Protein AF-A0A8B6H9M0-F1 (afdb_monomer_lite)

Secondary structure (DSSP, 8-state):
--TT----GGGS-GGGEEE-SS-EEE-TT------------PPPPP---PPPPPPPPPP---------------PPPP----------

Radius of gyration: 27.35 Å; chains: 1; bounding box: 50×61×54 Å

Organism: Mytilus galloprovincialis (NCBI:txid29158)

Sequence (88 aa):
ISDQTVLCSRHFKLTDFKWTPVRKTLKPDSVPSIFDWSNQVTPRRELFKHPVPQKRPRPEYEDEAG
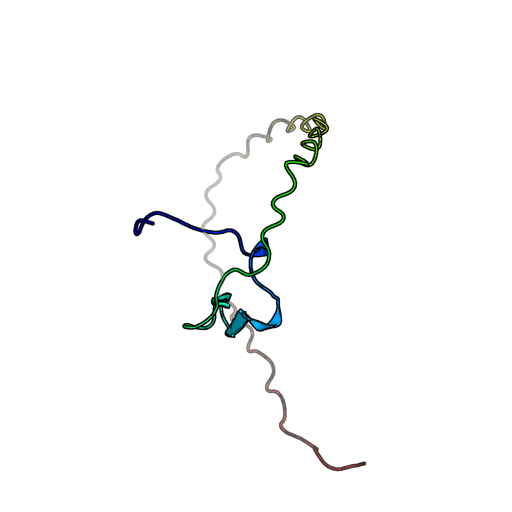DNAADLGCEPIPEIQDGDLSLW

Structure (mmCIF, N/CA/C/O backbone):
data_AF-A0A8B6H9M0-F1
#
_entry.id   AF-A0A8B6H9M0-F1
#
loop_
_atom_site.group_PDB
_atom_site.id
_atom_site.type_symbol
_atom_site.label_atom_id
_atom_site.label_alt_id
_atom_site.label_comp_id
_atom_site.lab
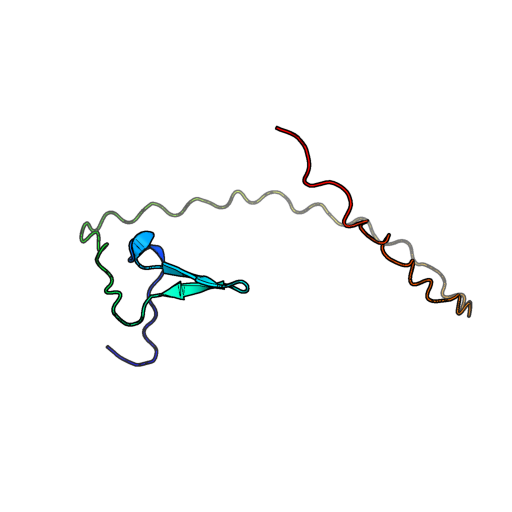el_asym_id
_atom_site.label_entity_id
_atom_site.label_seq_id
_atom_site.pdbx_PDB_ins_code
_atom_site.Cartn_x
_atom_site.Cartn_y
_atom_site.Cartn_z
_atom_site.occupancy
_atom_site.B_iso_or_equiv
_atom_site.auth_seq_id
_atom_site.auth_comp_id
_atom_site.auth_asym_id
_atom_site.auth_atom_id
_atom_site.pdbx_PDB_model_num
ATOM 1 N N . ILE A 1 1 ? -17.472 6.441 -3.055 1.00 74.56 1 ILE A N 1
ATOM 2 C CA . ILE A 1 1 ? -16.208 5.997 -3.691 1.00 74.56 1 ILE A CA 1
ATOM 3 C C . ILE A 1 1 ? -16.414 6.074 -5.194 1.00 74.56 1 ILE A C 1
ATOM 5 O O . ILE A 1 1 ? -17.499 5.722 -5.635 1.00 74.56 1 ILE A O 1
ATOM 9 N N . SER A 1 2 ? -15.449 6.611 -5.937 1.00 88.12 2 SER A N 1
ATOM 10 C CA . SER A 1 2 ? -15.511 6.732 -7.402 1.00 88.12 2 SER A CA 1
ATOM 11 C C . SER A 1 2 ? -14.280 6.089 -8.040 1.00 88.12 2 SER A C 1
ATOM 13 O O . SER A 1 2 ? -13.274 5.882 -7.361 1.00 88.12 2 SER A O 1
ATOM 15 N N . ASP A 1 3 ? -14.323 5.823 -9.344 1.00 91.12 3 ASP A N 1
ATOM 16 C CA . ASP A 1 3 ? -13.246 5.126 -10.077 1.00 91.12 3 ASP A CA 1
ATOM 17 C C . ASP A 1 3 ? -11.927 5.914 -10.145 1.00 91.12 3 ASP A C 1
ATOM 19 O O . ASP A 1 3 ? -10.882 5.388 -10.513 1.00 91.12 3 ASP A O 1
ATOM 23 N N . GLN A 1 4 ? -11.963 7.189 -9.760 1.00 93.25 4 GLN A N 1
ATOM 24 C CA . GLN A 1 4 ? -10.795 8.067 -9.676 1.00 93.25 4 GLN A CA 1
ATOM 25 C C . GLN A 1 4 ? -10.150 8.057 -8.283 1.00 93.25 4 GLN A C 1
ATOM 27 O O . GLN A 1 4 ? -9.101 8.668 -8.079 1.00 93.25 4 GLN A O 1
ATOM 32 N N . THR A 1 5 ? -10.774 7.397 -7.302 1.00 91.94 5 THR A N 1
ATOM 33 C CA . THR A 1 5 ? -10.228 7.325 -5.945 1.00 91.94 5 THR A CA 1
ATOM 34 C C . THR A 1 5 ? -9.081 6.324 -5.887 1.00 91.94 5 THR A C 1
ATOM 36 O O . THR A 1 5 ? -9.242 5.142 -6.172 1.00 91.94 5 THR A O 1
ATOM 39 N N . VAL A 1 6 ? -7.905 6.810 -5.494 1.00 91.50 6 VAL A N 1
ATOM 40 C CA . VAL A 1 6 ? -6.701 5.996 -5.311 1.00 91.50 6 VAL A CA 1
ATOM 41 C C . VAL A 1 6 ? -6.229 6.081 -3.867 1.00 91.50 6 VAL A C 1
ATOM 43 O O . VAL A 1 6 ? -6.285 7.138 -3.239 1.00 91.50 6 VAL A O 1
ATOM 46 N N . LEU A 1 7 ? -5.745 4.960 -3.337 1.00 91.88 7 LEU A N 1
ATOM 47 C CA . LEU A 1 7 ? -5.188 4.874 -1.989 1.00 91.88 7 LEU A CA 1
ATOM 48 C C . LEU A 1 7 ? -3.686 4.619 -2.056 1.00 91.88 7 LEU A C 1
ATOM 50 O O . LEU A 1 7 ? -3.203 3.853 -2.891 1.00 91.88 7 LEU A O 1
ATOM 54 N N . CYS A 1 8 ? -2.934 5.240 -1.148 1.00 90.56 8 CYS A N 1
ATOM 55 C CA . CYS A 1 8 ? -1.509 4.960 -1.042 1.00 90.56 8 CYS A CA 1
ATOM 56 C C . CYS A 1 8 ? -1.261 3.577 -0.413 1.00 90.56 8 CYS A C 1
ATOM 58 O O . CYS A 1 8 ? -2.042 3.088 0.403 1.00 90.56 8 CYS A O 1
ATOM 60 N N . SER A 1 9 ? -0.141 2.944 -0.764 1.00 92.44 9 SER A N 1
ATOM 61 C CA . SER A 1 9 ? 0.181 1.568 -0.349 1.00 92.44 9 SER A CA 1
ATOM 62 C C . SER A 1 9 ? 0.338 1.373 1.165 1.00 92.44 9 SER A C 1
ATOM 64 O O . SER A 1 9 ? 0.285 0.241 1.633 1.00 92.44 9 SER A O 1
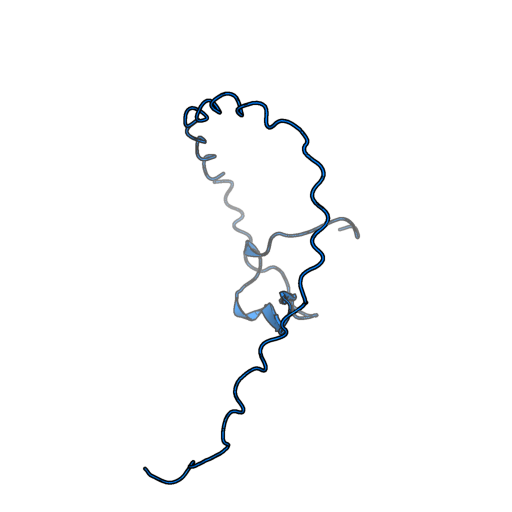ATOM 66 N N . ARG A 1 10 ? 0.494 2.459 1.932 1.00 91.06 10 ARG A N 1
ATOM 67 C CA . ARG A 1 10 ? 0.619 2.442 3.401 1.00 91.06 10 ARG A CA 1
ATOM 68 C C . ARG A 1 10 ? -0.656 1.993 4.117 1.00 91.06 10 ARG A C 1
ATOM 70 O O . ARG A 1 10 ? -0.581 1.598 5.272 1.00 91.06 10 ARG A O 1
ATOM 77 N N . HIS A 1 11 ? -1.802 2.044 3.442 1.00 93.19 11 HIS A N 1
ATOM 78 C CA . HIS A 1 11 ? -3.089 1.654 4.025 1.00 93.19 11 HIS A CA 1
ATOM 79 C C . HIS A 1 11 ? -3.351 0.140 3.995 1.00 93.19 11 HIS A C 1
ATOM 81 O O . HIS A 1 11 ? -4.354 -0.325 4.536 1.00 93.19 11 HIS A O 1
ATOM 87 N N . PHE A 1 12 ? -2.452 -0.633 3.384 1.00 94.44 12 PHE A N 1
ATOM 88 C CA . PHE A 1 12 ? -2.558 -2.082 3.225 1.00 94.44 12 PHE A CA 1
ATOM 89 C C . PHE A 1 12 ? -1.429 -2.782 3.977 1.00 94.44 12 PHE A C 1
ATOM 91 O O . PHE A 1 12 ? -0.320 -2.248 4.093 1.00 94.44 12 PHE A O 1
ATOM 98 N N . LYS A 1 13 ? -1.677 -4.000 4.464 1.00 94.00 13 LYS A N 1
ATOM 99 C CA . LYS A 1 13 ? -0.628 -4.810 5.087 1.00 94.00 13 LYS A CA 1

__________________________________________________

What needs to be done: Your task is to retype all the entries exactly and leave out any pictures.

Exercise output:
Protein AF-A0A8B6H9M0-F1 (afdb_monomer_lite)

Secondary structure (DSSP, 8-state):
--TT----GGGS-GGGEEE-SS-EEE-TT------------PPPPP---PPPPPPPPPP---------------PPPP----------

Radius of gyration: 27.35 Å; chains: 1; bounding box: 50×61×54 Å

Organism: Mytilus galloprovincialis (NCBI:txid29158)

Sequence (88 aa):
ISDQTVLCSRHFKLTDFKWTPVRKTLKPDSVPSIFDWSNQVTPRRELFKHPVPQKRPRPEYEDEAG
DNAADLGCEPIPEIQDGDLSLW

Structure (mmCIF, N/CA/C/O backbone):
data_AF-A0A8B6H9M0-F1
#
_entry.id   AF-A0A8B6H9M0-F1
#
loop_
_atom_site.group_PDB
_atom_site.id
_atom_site.type_symbol
_atom_site.label_atom_id
_atom_site.label_alt_id
_atom_site.label_comp_id
_atom_site.lab
el_asym_id
_atom_site.label_entity_id
_atom_site.label_seq_id
_atom_site.pdbx_PDB_ins_code
_atom_site.Cartn_x
_atom_site.Cartn_y
_atom_site.Cartn_z
_atom_site.occupancy
_atom_site.B_iso_or_equiv
_atom_site.auth_seq_id
_atom_site.auth_comp_id
_atom_site.auth_asym_id
_atom_site.auth_atom_id
_atom_site.pdbx_PDB_model_num
ATOM 1 N N . ILE A 1 1 ? -17.472 6.441 -3.055 1.00 74.56 1 ILE A N 1
ATOM 2 C CA . ILE A 1 1 ? -16.208 5.997 -3.691 1.00 74.56 1 ILE A CA 1
ATOM 3 C C . ILE A 1 1 ? -16.414 6.074 -5.194 1.00 74.56 1 ILE A C 1
ATOM 5 O O . ILE A 1 1 ? -17.499 5.722 -5.635 1.00 74.56 1 ILE A O 1
ATOM 9 N N . SER A 1 2 ? -15.449 6.611 -5.937 1.00 88.12 2 SER A N 1
ATOM 10 C CA . SER A 1 2 ? -15.511 6.732 -7.402 1.00 88.12 2 SER A CA 1
ATOM 11 C C . SER A 1 2 ? -14.280 6.089 -8.040 1.00 88.12 2 SER A C 1
ATOM 13 O O . SER A 1 2 ? -13.274 5.882 -7.361 1.00 88.12 2 SER A O 1
ATOM 15 N N . ASP A 1 3 ? -14.323 5.823 -9.344 1.00 91.12 3 ASP A N 1
ATOM 16 C CA . ASP A 1 3 ? -13.246 5.126 -10.077 1.00 91.12 3 ASP A CA 1
ATOM 17 C C . ASP A 1 3 ? -11.927 5.914 -10.145 1.00 91.12 3 ASP A C 1
ATOM 19 O O . ASP A 1 3 ? -10.882 5.388 -10.513 1.00 91.12 3 ASP A O 1
ATOM 23 N N . GLN A 1 4 ? -11.963 7.189 -9.760 1.00 93.25 4 GLN A N 1
ATOM 24 C CA . GLN A 1 4 ? -10.795 8.067 -9.676 1.00 93.25 4 GLN A CA 1
ATOM 25 C C . GLN A 1 4 ? -10.150 8.057 -8.283 1.00 93.25 4 GLN A C 1
ATOM 27 O O . GLN A 1 4 ? -9.101 8.668 -8.079 1.00 93.25 4 GLN A O 1
ATOM 32 N N . THR A 1 5 ? -10.774 7.397 -7.302 1.00 91.94 5 THR A N 1
ATOM 33 C CA . THR A 1 5 ? -10.228 7.325 -5.945 1.00 91.94 5 THR A CA 1
ATOM 34 C C . THR A 1 5 ? -9.081 6.324 -5.887 1.00 91.94 5 THR A C 1
ATOM 36 O O . THR A 1 5 ? -9.242 5.142 -6.172 1.00 91.94 5 THR A O 1
ATOM 39 N N . VAL A 1 6 ? -7.905 6.810 -5.494 1.00 91.50 6 VAL A N 1
ATOM 40 C CA . VAL A 1 6 ? -6.701 5.996 -5.311 1.00 91.50 6 VAL A CA 1
ATOM 41 C C . VAL A 1 6 ? -6.229 6.081 -3.867 1.00 91.50 6 VAL A C 1
ATOM 43 O O . VAL A 1 6 ? -6.285 7.138 -3.239 1.00 91.50 6 VAL A O 1
ATOM 46 N N . LEU A 1 7 ? -5.745 4.960 -3.337 1.00 91.88 7 LEU A N 1
ATOM 47 C CA . LEU A 1 7 ? -5.188 4.874 -1.989 1.00 91.88 7 LEU A CA 1
ATOM 48 C C . LEU A 1 7 ? -3.686 4.619 -2.056 1.00 91.88 7 LEU A C 1
ATOM 50 O O . LEU A 1 7 ? -3.203 3.853 -2.891 1.00 91.88 7 LEU A O 1
ATOM 54 N N . CYS A 1 8 ? -2.934 5.240 -1.148 1.00 90.56 8 CYS A N 1
ATOM 55 C CA . CYS A 1 8 ? -1.509 4.960 -1.042 1.00 90.56 8 CYS A CA 1
ATOM 56 C C . CYS A 1 8 ? -1.261 3.577 -0.413 1.00 90.56 8 CYS A C 1
ATOM 58 O O . CYS A 1 8 ? -2.042 3.088 0.403 1.00 90.56 8 CYS A O 1
ATOM 60 N N . SER A 1 9 ? -0.141 2.944 -0.764 1.00 92.44 9 SER A N 1
ATOM 61 C CA . SER A 1 9 ? 0.181 1.568 -0.349 1.00 92.44 9 SER A CA 1
ATOM 62 C C . SER A 1 9 ? 0.338 1.373 1.165 1.00 92.44 9 SER A C 1
ATOM 64 O O . SER A 1 9 ? 0.285 0.241 1.633 1.00 92.44 9 SER A O 1
ATOM 66 N N . ARG A 1 10 ? 0.494 2.459 1.932 1.00 91.06 10 ARG A N 1
ATOM 67 C CA . ARG A 1 10 ? 0.619 2.442 3.401 1.00 91.06 10 ARG A CA 1
ATOM 68 C C . ARG A 1 10 ? -0.656 1.993 4.117 1.00 91.06 10 ARG A C 1
ATOM 70 O O . ARG A 1 10 ? -0.581 1.598 5.272 1.00 91.06 10 ARG A O 1
ATOM 77 N N . HIS A 1 11 ? -1.802 2.044 3.442 1.00 93.19 11 HIS A N 1
ATOM 78 C CA . HIS A 1 11 ? -3.089 1.654 4.025 1.00 93.19 11 HIS A CA 1
ATOM 79 C C . HIS A 1 11 ? -3.351 0.140 3.995 1.00 93.19 11 HIS A C 1
ATOM 81 O O . HIS A 1 11 ? -4.354 -0.325 4.536 1.00 93.19 11 HIS A O 1
ATOM 87 N N . PHE A 1 12 ? -2.452 -0.633 3.384 1.00 94.44 12 PHE A N 1
ATOM 88 C CA . PHE A 1 12 ? -2.558 -2.082 3.225 1.00 94.44 12 PHE A CA 1
ATOM 89 C C . PHE A 1 12 ? -1.429 -2.782 3.977 1.00 94.44 12 PHE A C 1
ATOM 91 O O . PHE A 1 12 ? -0.320 -2.248 4.093 1.00 94.44 12 PHE A O 1
ATOM 98 N N . LYS A 1 13 ? -1.677 -4.000 4.464 1.00 94.00 13 LYS A N 1
ATOM 99 C CA . LYS A 1 13 ? -0.628 -4.810 5.087 1.00 94.00 13 LYS A CA 1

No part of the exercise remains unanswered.